*** Block opens ***
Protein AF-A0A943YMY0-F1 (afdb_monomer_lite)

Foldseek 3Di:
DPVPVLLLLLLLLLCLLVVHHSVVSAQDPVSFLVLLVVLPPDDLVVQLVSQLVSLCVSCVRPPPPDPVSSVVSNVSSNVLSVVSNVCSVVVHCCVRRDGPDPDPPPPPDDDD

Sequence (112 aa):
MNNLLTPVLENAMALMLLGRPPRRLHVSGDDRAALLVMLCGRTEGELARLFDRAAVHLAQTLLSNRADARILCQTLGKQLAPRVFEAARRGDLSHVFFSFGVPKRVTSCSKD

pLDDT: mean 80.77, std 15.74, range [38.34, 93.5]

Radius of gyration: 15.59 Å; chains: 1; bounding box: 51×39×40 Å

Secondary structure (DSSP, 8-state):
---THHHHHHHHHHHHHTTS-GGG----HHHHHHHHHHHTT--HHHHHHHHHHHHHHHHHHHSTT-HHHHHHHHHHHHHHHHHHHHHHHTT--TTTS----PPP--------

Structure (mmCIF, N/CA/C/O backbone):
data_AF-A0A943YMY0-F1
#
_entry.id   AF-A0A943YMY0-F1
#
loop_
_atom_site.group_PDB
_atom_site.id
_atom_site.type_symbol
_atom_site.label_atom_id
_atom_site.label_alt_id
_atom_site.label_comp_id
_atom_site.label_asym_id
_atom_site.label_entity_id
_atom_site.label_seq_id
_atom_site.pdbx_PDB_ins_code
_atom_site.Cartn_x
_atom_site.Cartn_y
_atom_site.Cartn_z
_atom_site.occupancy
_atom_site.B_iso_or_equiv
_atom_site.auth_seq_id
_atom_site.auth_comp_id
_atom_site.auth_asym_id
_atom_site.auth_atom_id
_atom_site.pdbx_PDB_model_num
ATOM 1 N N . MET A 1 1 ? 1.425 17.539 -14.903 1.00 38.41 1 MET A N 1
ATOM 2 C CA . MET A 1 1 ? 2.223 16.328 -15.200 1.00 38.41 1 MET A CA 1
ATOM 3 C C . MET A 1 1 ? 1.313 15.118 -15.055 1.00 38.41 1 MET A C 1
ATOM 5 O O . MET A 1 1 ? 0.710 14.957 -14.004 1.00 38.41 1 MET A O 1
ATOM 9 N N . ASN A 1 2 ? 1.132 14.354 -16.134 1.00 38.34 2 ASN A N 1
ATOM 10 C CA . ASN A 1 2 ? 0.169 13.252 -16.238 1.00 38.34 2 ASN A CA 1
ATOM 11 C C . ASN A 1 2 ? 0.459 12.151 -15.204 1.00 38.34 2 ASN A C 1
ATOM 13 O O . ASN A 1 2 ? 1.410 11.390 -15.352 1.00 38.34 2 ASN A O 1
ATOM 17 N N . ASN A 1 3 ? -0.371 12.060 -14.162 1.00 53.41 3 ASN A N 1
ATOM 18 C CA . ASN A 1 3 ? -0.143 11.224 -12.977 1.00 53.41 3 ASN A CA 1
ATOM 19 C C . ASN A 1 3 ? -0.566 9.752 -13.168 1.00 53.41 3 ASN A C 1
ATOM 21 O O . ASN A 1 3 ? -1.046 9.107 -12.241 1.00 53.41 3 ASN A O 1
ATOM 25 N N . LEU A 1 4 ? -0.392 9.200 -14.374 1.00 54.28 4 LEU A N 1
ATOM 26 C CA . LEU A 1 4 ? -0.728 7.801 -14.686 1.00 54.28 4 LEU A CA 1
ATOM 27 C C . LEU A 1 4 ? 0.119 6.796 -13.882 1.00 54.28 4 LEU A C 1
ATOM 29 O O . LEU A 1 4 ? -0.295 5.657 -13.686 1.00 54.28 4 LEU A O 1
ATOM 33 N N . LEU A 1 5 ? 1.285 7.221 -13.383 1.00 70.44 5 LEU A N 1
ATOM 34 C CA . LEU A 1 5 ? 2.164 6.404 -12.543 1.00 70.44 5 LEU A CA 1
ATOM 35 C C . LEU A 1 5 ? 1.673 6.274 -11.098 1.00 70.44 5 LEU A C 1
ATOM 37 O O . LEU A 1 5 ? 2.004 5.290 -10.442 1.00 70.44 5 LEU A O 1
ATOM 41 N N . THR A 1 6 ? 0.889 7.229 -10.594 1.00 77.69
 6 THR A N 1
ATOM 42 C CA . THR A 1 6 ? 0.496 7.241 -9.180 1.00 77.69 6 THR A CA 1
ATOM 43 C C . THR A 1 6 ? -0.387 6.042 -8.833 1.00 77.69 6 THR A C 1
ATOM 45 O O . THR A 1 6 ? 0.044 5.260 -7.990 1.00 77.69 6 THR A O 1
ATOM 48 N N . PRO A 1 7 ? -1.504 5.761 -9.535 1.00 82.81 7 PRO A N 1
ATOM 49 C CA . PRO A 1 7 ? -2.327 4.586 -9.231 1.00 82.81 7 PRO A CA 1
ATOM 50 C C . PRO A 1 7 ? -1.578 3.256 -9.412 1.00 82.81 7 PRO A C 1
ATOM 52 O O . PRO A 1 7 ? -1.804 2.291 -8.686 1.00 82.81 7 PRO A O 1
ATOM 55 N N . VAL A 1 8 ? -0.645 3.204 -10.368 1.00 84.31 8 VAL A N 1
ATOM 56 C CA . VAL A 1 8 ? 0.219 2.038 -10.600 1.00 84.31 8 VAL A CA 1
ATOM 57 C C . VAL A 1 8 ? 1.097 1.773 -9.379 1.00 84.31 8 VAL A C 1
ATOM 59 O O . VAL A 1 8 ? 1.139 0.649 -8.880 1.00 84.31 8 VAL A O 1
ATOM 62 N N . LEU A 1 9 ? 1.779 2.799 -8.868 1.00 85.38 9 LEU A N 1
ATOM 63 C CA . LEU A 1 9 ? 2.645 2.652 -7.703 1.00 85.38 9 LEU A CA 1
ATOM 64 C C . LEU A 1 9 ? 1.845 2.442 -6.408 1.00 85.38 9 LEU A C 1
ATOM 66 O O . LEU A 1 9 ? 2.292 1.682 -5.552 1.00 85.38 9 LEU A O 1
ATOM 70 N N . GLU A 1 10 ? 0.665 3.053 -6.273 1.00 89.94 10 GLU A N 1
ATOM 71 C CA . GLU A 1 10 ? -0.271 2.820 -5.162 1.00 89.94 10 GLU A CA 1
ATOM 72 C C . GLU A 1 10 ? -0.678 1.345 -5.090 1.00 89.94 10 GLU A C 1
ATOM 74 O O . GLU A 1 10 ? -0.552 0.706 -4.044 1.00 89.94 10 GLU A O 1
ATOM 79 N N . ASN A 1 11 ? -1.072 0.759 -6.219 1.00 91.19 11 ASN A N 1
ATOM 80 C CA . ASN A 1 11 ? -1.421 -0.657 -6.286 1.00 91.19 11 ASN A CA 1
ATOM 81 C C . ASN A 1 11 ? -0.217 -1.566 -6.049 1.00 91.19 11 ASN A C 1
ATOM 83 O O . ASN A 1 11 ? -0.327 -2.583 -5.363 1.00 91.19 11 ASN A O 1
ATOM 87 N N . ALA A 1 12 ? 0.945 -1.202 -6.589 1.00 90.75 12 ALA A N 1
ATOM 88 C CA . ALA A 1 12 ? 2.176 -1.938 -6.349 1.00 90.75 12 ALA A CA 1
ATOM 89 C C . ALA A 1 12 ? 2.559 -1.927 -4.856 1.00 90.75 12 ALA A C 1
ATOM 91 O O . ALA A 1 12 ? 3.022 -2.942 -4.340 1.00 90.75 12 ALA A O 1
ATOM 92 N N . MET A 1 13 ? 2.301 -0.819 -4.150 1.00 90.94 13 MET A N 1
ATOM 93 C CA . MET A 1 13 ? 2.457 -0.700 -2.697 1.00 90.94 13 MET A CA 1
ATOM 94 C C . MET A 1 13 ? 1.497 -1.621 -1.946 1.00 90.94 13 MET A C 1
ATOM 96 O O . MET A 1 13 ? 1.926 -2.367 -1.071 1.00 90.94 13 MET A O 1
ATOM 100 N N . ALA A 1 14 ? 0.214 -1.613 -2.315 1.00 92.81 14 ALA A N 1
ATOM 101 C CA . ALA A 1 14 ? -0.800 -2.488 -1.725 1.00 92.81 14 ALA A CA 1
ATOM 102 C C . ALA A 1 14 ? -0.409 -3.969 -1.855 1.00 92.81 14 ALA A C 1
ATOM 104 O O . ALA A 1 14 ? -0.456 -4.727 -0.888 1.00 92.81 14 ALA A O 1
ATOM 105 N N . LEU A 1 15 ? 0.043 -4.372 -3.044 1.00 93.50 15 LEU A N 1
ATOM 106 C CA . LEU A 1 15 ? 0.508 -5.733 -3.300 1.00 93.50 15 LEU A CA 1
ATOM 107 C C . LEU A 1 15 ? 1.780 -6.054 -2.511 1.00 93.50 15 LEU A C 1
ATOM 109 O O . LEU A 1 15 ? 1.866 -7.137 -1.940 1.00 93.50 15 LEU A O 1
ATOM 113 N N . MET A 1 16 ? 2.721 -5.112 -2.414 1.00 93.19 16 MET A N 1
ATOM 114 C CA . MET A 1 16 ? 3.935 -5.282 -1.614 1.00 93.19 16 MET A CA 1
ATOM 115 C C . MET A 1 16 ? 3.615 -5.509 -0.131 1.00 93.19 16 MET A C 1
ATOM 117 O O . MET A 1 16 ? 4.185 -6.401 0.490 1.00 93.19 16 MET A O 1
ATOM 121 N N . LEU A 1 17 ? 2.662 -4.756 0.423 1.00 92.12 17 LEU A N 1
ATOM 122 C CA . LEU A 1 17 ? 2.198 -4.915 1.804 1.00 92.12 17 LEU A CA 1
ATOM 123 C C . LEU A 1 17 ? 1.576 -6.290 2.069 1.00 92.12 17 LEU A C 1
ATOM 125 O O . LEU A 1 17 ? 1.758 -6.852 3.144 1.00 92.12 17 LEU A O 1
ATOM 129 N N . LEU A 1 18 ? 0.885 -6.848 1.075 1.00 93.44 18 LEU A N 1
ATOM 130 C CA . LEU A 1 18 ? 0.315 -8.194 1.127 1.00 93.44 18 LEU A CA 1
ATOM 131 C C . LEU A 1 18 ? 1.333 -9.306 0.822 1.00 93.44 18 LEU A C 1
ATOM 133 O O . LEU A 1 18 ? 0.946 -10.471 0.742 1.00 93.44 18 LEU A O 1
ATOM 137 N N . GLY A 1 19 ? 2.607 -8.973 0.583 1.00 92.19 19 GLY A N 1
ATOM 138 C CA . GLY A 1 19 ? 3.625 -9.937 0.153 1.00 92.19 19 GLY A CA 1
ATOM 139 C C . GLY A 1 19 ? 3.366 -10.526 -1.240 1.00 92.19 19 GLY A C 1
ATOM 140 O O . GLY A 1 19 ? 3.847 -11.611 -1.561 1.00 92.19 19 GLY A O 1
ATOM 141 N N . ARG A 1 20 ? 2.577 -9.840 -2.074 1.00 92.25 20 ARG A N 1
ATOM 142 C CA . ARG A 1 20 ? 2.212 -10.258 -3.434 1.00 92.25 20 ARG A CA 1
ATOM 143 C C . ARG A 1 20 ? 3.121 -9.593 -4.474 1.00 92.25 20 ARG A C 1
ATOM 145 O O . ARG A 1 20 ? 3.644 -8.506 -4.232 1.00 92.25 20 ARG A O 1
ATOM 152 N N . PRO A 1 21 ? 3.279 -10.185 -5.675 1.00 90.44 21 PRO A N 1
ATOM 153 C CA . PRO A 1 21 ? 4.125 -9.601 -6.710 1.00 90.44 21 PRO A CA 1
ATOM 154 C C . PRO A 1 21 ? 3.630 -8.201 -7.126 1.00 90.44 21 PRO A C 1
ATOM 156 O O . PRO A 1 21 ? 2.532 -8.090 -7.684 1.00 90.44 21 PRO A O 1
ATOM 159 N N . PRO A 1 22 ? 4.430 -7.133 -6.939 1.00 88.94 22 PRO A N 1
*** Block closes ***
(The problem)
Reprint exactly the lines above that start at the one with "ATOM 34 C CA" and end at the one with "ATOM 48 N N", keeping both and adding none.

(Solution to this task)
ATOM 34 C CA . LEU A 1 5 ? 2.164 6.404 -12.543 1.00 70.44 5 LEU A CA 1
ATOM 35 C C . LEU A 1 5 ? 1.673 6.274 -11.098 1.00 70.44 5 LEU A C 1
ATOM 37 O O . LEU A 1 5 ? 2.004 5.290 -10.442 1.00 70.44 5 LEU A O 1
ATOM 41 N N . THR A 1 6 ? 0.889 7.229 -10.594 1.00 77.69
 6 THR A N 1
ATOM 42 C CA . THR A 1 6 ? 0.496 7.241 -9.180 1.00 77.69 6 THR A CA 1
ATOM 43 C C . THR A 1 6 ? -0.387 6.042 -8.833 1.00 77.69 6 THR A C 1
ATOM 45 O O . THR A 1 6 ? 0.044 5.260 -7.990 1.00 77.69 6 THR A O 1
ATOM 48 N N . PRO A 1 7 ? -1.504 5.761 -9.535 1.00 82.81 7 PRO A N 1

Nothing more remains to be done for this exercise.